What would a “Voynich Manuscript for Dummies” look like? It’s easy to poke fun at the foolish mess Wikipedia editors have made of the subject, but it’s not so easy to do it properly.
For me, the first big step would be finding sufficient writing courage to discard all Voynich theories. Yes, all of them. Every single one. Come on, is there a single Voynich theory out there that genuinely adds anything significant to what we know about the manuscript itself?
(Even my Antonio Averlino hypothesis is a bit guilty in that respect, because it was so painstakingly built on top of best-in-class historical evidence that it ended up a bit too precise and monochromatic for most people’s tastes. And the stuff it did predict [e.g. the concealed machine drawings] nobody yet feels comfortable with. Oh well!)
I also really don’t care for the kind of who-might-have-done-it-and-why speculation that fills the Wikipedia Voynich Manuscript page: that’s another whole category of stuff that should get the +10 Blue Pencil of Death wielded at it.
In addition, the whole what-flower-is-that-drawing-similar-to cult that seems to have monopolized many Voynich researchers’ attentions in the last few years is a thing that for me warrants only the briefest of mentions. It is such a hazard-rich and information-poor approach to history: and the whole supposed point of the activity (to find cribs for code-breakers to work with) is destroyed by the complexity of Voynichese . If we can’t even tell vowels from consonants, numbers from letters, or even what ‘the’ or ‘and’ is across hundreds of pages of text, how much help could a crib give us? [“Not much” is the sad answer.]
But once you’ve stripped out all the rubbish, what is left? Well… the internal evidence (the codicology and palaeography, i.e. the construction, the writing and the pre-1600 history), the external evidence (mainly provenance from 1600 onwards), and the Art History (techniques employed, similarities with other documents and drawings, etc). And… errrm… that’s about it.
At this point, you’d have to point out that I’d obviously be writing for some fairly sophisticated Dummies. And I suspect that this is ultimately the problem, because almost everything written to date on the subject isn’t about the Voynich Manuscript itself, but about the Foolish Mythology of the Voynich Manuscript. And what a waste of everyone’s time that exercise has proved to be, huh?

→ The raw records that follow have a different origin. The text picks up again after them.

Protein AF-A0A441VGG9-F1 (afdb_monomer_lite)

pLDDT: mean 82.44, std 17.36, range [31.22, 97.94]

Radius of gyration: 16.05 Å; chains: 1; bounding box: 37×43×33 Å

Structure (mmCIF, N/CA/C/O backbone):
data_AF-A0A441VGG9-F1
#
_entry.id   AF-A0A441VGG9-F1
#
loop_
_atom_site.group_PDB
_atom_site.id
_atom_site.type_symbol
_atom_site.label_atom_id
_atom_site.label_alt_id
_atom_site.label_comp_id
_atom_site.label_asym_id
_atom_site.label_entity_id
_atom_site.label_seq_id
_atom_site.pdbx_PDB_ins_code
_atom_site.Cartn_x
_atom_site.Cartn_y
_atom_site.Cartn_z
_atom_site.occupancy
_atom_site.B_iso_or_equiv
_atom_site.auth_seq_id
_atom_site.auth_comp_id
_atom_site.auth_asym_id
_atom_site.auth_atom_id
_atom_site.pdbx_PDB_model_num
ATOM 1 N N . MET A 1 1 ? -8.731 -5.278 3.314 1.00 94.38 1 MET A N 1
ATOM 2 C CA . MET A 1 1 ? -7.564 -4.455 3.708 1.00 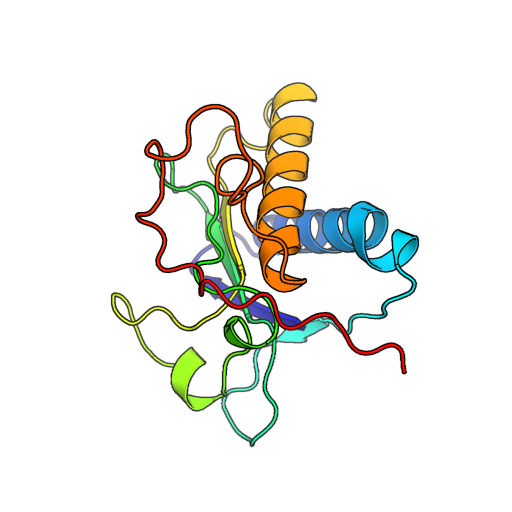94.38 1 MET A CA 1
ATOM 3 C C . MET A 1 1 ? -8.018 -3.421 4.715 1.00 94.38 1 MET A C 1
ATOM 5 O O . MET A 1 1 ? -9.213 -3.147 4.780 1.00 94.38 1 MET A O 1
ATOM 9 N N . CYS A 1 2 ? -7.111 -2.877 5.520 1.00 94.94 2 CYS A N 1
ATOM 10 C CA . CYS A 1 2 ? -7.483 -1.814 6.441 1.00 94.94 2 CYS A CA 1
ATOM 11 C C . CYS A 1 2 ? -6.417 -0.734 6.595 1.00 94.94 2 CYS A C 1
ATOM 13 O O . CYS A 1 2 ? -5.226 -1.033 6.542 1.00 94.94 2 CYS A O 1
ATOM 15 N N . TRP A 1 3 ? -6.851 0.502 6.819 1.00 93.62 3 TRP A N 1
ATOM 16 C CA . TRP A 1 3 ? -5.980 1.652 7.012 1.00 93.62 3 TRP A CA 1
ATOM 17 C C . TRP A 1 3 ? -5.534 1.771 8.467 1.00 93.62 3 TRP A C 1
ATOM 19 O O . TRP A 1 3 ? -6.352 1.809 9.386 1.00 93.62 3 TRP A O 1
ATOM 29 N N . HIS A 1 4 ? -4.222 1.853 8.666 1.00 87.31 4 HIS A N 1
ATOM 30 C CA . HIS A 1 4 ? -3.590 2.205 9.930 1.00 87.31 4 HIS A CA 1
ATOM 31 C C . HIS A 1 4 ? -2.687 3.408 9.673 1.00 87.31 4 HIS A C 1
ATOM 33 O O . HIS A 1 4 ? -1.575 3.259 9.192 1.00 87.31 4 HIS A O 1
ATOM 39 N N . VAL A 1 5 ? -3.145 4.620 9.950 1.00 71.81 5 VAL A N 1
ATOM 40 C CA . VAL A 1 5 ? -2.422 5.821 9.514 1.00 71.81 5 VAL A CA 1
ATOM 41 C C . VAL A 1 5 ? -1.516 6.345 10.620 1.00 71.81 5 VAL A C 1
ATOM 43 O O . VAL A 1 5 ? -1.985 6.585 11.730 1.00 71.81 5 VAL A O 1
ATOM 46 N N . LEU A 1 6 ? -0.246 6.611 10.296 1.00 68.75 6 LEU A N 1
ATOM 47 C CA . LEU A 1 6 ? 0.633 7.418 11.139 1.00 68.75 6 LEU A CA 1
ATOM 48 C C . LEU A 1 6 ? 1.026 8.696 10.391 1.00 68.75 6 LEU A C 1
ATOM 50 O O . LEU A 1 6 ? 1.815 8.665 9.458 1.00 68.75 6 LEU A O 1
ATOM 54 N N . GLN A 1 7 ? 0.462 9.816 10.850 1.00 72.62 7 GLN A N 1
ATOM 55 C CA . GLN A 1 7 ? 0.834 11.203 10.541 1.00 72.62 7 GLN A CA 1
ATOM 56 C C . GLN A 1 7 ? 0.972 11.563 9.047 1.00 72.62 7 GLN A C 1
ATOM 58 O O . GLN A 1 7 ? 2.010 11.386 8.408 1.00 72.62 7 GLN A O 1
ATOM 63 N N . PHE A 1 8 ? -0.079 12.204 8.533 1.00 85.31 8 PHE A N 1
ATOM 64 C CA . PHE A 1 8 ? -0.018 13.098 7.376 1.00 85.31 8 PHE A CA 1
ATOM 65 C C . PHE A 1 8 ? -0.246 14.540 7.846 1.00 85.31 8 PHE A C 1
ATOM 67 O O . PHE A 1 8 ? -0.963 14.726 8.835 1.00 85.31 8 PHE A O 1
ATOM 74 N N . PRO A 1 9 ? 0.326 15.555 7.171 1.00 86.12 9 PRO A N 1
ATOM 75 C CA . PRO A 1 9 ? 0.167 16.945 7.594 1.00 86.12 9 PRO A CA 1
ATOM 76 C C . PRO A 1 9 ? -1.294 17.406 7.544 1.00 86.12 9 PRO A C 1
ATOM 78 O O . PRO A 1 9 ? -1.736 18.155 8.415 1.00 86.12 9 PRO A O 1
ATOM 81 N N . THR A 1 10 ? -2.065 16.925 6.563 1.00 90.38 10 THR A N 1
ATOM 82 C CA . THR A 1 10 ? -3.488 17.246 6.416 1.00 90.38 10 THR A CA 1
ATOM 83 C C . THR A 1 10 ? -4.348 16.025 6.048 1.00 90.38 10 THR A C 1
ATOM 85 O O . THR A 1 10 ? -3.866 15.079 5.417 1.00 90.38 10 THR A O 1
ATOM 88 N N . PRO A 1 11 ? -5.662 16.045 6.359 1.00 91.12 11 PRO A N 1
ATOM 89 C CA . PRO A 1 11 ? -6.597 15.017 5.893 1.00 91.12 11 PRO A CA 1
ATOM 90 C C . PRO A 1 11 ? -6.681 14.899 4.364 1.00 91.12 11 PRO A C 1
ATOM 92 O O . PRO A 1 11 ? -6.899 13.808 3.846 1.00 91.12 11 PRO A O 1
ATOM 95 N N . ALA A 1 12 ? -6.500 16.003 3.633 1.00 91.56 12 ALA A N 1
ATOM 96 C CA . ALA A 1 12 ? -6.554 16.009 2.171 1.00 91.56 12 ALA A CA 1
ATOM 97 C C . ALA A 1 12 ? -5.362 15.262 1.547 1.00 91.56 12 ALA A C 1
ATOM 99 O O . ALA A 1 12 ? -5.527 14.494 0.595 1.00 91.56 12 ALA A O 1
ATOM 100 N N . GLU A 1 13 ? -4.164 15.438 2.107 1.00 89.56 13 GLU A N 1
ATOM 101 C CA . GLU A 1 13 ? -2.980 14.686 1.677 1.00 89.56 13 GLU A CA 1
ATOM 102 C C . GLU A 1 13 ? -3.123 13.198 1.996 1.00 89.56 13 GLU A C 1
ATOM 104 O O . GLU A 1 13 ? -2.801 12.363 1.153 1.00 89.56 13 GLU A O 1
ATOM 109 N N . LEU A 1 14 ? -3.683 12.860 3.163 1.00 91.25 14 LEU A N 1
ATOM 110 C CA . LEU A 1 14 ? -3.985 11.473 3.509 1.00 91.25 14 LEU A CA 1
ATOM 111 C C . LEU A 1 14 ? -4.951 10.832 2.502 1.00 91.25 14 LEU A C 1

I suppose that this is what I despair about: not only that the unfortunate legacy of Victorian historians (and their search for moral tales for the edification and instruction of the young) was a portfolio of polished pants myths that have taken over a century to dismantle, but also that the mythological-and-as-yet-largely-undeconstructed Voynich Manuscript remains very much in that disappointingly shiny vein. I mean, Roger Bacon and John Dee… is that honestly the best people can do after a hundred years? *sigh*
All this rant boils down to is this: that I’ve become heartily sick and tired of re-reading the same basic “Voynich Mystery Mythology for Dummies” account that bloggers, journalists, novelists, meeja luvvies, computer scientists and even (gasp!) historians seem so keen to regurgitate ad nauseam; and that I think the discourse around the Voynich Manuscript has become so worn-through that many people would struggle to recognize a genuinely informative and accurate account of the object itself.
Remove all the lurid speculation and the mad theories from the next Voynich article you read, and is anything much left?